La misión de la OEA



La misión de observadores de la Organización de Estados Americanos (OEA) ha completado un periplo de encuentros con el liderazgo político y de la sociedad civil previo a las elecciones municipales del domingo, en un ambiente, aún con imperfecciones, de democracia política y estabilidad social.

No son muchas las sociedades de América Latina donde un proceso electoral culmina sin ningún tipo de incidente notorio, sin muertos, heridos ni encarcelados, aunque con denuncias anticipadas de compra de votos o de uso discriminatorio de recursos del Estado.

Esa misión de la OEA, encabezada por el expresidente de Chile Eduardo Frei, ha sostenido reuniones con el presidente Danilo Medina, el canciller Miguel Vargas, el pleno de la Junta Central Electoral, los candidatos presidenciales Gonzalo Castillo, Leonel Fernández y Luis Abinader, de quienes ha recibido denuncias, quejas o novedades sobre el proceso electoral.

La OEA ni ninguna otra delegación de observadores electorales puede arrogarse prerrogativas que la Constitución y las leyes asignan a órganos reguladores o de tutela de la ley, por lo que los informes recibidos desde distintos litorales políticos serían útiles sólo para alimentar los informes que presentarán a sus organizaciones matrices.
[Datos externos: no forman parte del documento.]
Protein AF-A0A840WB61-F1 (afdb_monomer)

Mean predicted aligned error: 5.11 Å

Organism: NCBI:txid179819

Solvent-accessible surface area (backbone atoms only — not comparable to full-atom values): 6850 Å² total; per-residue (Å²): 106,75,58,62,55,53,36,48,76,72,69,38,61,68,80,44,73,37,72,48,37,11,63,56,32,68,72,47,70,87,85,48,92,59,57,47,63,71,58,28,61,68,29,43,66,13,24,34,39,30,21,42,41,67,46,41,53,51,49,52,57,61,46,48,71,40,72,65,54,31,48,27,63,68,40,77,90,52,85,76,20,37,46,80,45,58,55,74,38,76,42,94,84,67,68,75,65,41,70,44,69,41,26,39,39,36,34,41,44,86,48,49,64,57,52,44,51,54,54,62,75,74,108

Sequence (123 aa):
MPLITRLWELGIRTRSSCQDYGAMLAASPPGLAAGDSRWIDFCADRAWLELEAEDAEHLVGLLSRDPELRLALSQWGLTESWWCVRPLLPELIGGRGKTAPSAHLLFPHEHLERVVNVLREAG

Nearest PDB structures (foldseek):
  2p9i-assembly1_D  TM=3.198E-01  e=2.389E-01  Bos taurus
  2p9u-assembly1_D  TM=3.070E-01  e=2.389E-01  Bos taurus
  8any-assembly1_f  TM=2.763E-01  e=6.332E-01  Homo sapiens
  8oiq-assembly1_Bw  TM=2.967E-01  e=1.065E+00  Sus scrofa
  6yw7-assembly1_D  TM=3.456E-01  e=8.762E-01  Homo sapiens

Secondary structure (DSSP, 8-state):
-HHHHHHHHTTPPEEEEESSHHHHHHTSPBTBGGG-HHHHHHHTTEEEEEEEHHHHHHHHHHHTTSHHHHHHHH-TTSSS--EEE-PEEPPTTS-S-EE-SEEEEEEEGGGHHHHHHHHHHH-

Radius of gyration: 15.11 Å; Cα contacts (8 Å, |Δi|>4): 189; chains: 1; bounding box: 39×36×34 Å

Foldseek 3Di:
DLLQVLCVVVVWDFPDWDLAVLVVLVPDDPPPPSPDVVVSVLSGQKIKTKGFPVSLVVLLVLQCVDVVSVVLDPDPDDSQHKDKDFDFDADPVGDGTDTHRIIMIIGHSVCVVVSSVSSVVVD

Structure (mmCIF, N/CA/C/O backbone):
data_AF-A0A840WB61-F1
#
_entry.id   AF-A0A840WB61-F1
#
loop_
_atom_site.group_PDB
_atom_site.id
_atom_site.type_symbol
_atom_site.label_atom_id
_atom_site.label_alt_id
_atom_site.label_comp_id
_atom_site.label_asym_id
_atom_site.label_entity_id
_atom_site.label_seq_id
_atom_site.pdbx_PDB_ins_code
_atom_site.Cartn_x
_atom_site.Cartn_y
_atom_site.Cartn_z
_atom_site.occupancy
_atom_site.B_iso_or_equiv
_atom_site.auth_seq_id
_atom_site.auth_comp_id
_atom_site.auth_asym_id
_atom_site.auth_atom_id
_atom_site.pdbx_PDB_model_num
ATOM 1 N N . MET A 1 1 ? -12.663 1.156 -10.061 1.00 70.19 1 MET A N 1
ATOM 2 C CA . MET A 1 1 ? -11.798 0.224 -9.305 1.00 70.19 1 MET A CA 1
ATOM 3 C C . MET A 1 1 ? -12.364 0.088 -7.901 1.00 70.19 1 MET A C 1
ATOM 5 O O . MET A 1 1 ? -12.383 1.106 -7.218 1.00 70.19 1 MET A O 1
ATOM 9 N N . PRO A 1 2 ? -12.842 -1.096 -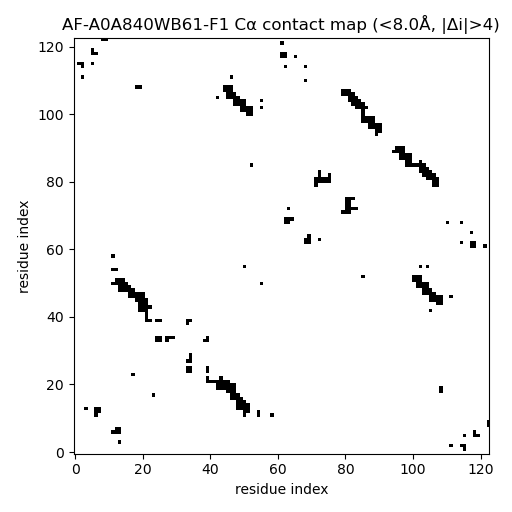7.473 1.00 82.69 2 PRO A N 1
ATOM 10 C CA . PRO A 1 2 ? -13.539 -1.258 -6.191 1.00 82.69 2 PRO A CA 1
ATOM 11 C C . PRO A 1 2 ? -12.752 -0.716 -4.991 1.00 82.69 2 PRO A C 1
ATOM 13 O O . PRO A 1 2 ? -13.318 -0.007 -4.171 1.00 82.69 2 PRO A O 1
ATOM 16 N N . LEU A 1 3 ? -11.436 -0.951 -4.954 1.00 88.75 3 LEU A N 1
ATOM 17 C CA . LEU A 1 3 ? -10.538 -0.437 -3.916 1.00 88.75 3 LEU A CA 1
ATOM 18 C C . LEU A 1 3 ? -10.575 1.093 -3.785 1.00 88.75 3 LEU A C 1
ATOM 20 O O . LEU A 1 3 ? -10.842 1.607 -2.707 1.00 88.75 3 LEU A O 1
ATOM 24 N N . ILE A 1 4 ? -10.338 1.820 -4.881 1.00 90.75 4 ILE A N 1
ATOM 25 C CA . ILE A 1 4 ? -10.268 3.291 -4.870 1.00 90.75 4 ILE A CA 1
ATOM 26 C C . ILE A 1 4 ? -11.605 3.901 -4.458 1.00 90.75 4 ILE A C 1
ATOM 28 O O . ILE A 1 4 ? -11.641 4.816 -3.642 1.00 90.75 4 ILE A O 1
ATOM 32 N N . THR A 1 5 ? -12.707 3.353 -4.974 1.00 89.19 5 THR A N 1
ATOM 33 C CA . THR A 1 5 ? -14.052 3.792 -4.594 1.00 89.19 5 THR A CA 1
ATOM 34 C C . THR A 1 5 ? -14.277 3.643 -3.088 1.00 89.19 5 THR A C 1
ATOM 36 O O . THR A 1 5 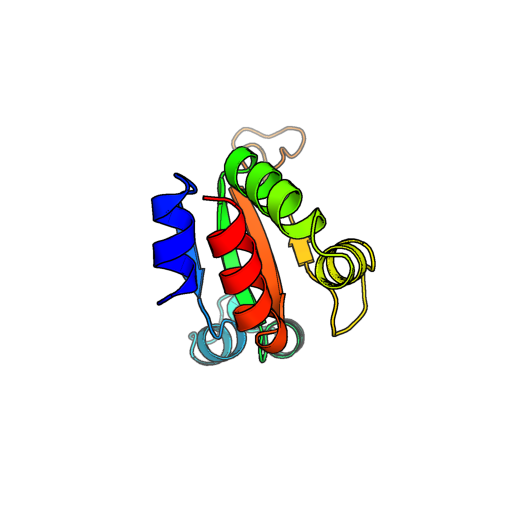? -14.725 4.598 -2.461 1.00 89.19 5 THR A O 1
ATOM 39 N N . ARG A 1 6 ? -13.896 2.505 -2.488 1.00 91.31 6 ARG A N 1
ATOM 40 C CA . ARG A 1 6 ? -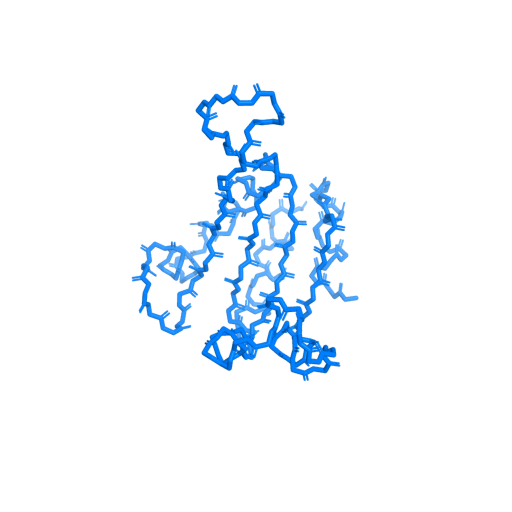14.026 2.295 -1.035 1.00 91.31 6 ARG A CA 1
ATOM 41 C C . ARG A 1 6 ? -13.142 3.221 -0.208 1.00 91.31 6 ARG A C 1
ATOM 43 O O . ARG A 1 6 ? -13.601 3.744 0.800 1.00 91.31 6 ARG A O 1
ATOM 50 N N . LEU A 1 7 ? -11.901 3.458 -0.632 1.00 92.62 7 LEU A N 1
ATOM 51 C CA . LEU A 1 7 ? -11.011 4.393 0.064 1.00 92.62 7 LEU A CA 1
ATOM 52 C C . LEU A 1 7 ? -11.625 5.797 0.125 1.00 92.62 7 LEU A C 1
ATOM 54 O O . LEU A 1 7 ? -11.669 6.405 1.192 1.00 92.62 7 LEU A O 1
ATOM 58 N N . TRP A 1 8 ? -12.170 6.281 -0.992 1.00 92.31 8 TRP A N 1
ATOM 59 C CA . TRP A 1 8 ? -12.781 7.608 -1.050 1.00 92.31 8 TRP A CA 1
ATOM 60 C C . TRP A 1 8 ? -14.063 7.723 -0.220 1.00 92.31 8 TRP A C 1
ATOM 62 O O . TRP A 1 8 ? -14.282 8.765 0.393 1.00 92.31 8 TRP A O 1
ATOM 72 N N . GLU A 1 9 ? -14.886 6.673 -0.162 1.00 92.94 9 GLU A N 1
ATOM 73 C CA . GLU A 1 9 ? -16.070 6.624 0.714 1.00 92.94 9 GLU A CA 1
ATOM 74 C C . GLU A 1 9 ? -15.697 6.743 2.200 1.00 92.94 9 GLU A C 1
ATOM 76 O O . GLU A 1 9 ? -16.421 7.374 2.965 1.00 92.94 9 GLU A O 1
ATOM 81 N N . LEU A 1 10 ? -14.535 6.210 2.590 1.00 91.81 10 LEU A N 1
ATOM 82 C CA . LEU A 1 10 ? -13.970 6.331 3.939 1.00 91.81 10 LEU A CA 1
ATOM 83 C C . LEU A 1 10 ? -13.194 7.643 4.164 1.00 91.81 10 LEU A C 1
ATOM 85 O O . LEU A 1 10 ? -12.594 7.836 5.219 1.00 91.81 10 LEU A O 1
ATOM 89 N N . GLY A 1 11 ? -13.177 8.545 3.178 1.00 93.12 11 GLY A N 1
ATOM 90 C CA . GLY A 1 11 ? -12.465 9.821 3.244 1.00 93.12 11 GLY A CA 1
ATOM 91 C C . GLY A 1 11 ? -10.952 9.737 3.008 1.00 93.12 11 GLY A C 1
ATOM 92 O O . GLY A 1 11 ? -10.296 10.774 3.045 1.00 93.12 11 GLY A O 1
ATOM 93 N N . ILE A 1 12 ? -10.409 8.553 2.712 1.00 93.44 12 ILE A N 1
ATOM 94 C CA . ILE A 1 12 ? -8.978 8.323 2.468 1.00 93.44 12 ILE A CA 1
ATOM 95 C C . ILE A 1 12 ? -8.653 8.711 1.026 1.00 93.44 12 ILE A C 1
ATOM 97 O O . ILE A 1 12 ? -9.175 8.112 0.079 1.00 93.44 12 ILE A O 1
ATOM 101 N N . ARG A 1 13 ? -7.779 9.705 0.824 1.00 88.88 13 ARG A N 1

Hay que suponer que el Gobierno ha ofrecido seguridades a comisionados foráneos y locales de que evitará el uso de recursos públicos para favorecer o perjudicar candidaturas antes y durante el proceso de votaciones, una promesa que debería cumplirse al pie de la letra.

Se insiste en resaltar que las elecciones del domingo se llevarán a cabo en un marco político matizado por la vocación ciudadana de consolidar la democracia y por el respeto a su voluntad de sufragar libremente sin limitaciones o presiones de ninguna índole.

Todos los informes de misiones electorales, incluida la OEA, tendrán que resaltar el comportamiento cívico que han tenido los militantes de todos los partidos y agrupaciones políticas a lo largo de un proceso electoral que ha transcurrido en santa paz.

Del trabajo eficiente y previsor de la JCE, la intervención oportuna de los fiscales electorales, del respeto a la ley, al derecho ajeno y del buen juicio de autoridades y liderazgo político dependerá el anhelado éxito de las votaciones del domingo y signará los informes buenos o malos de esas misiones sobre la democracia dominicana.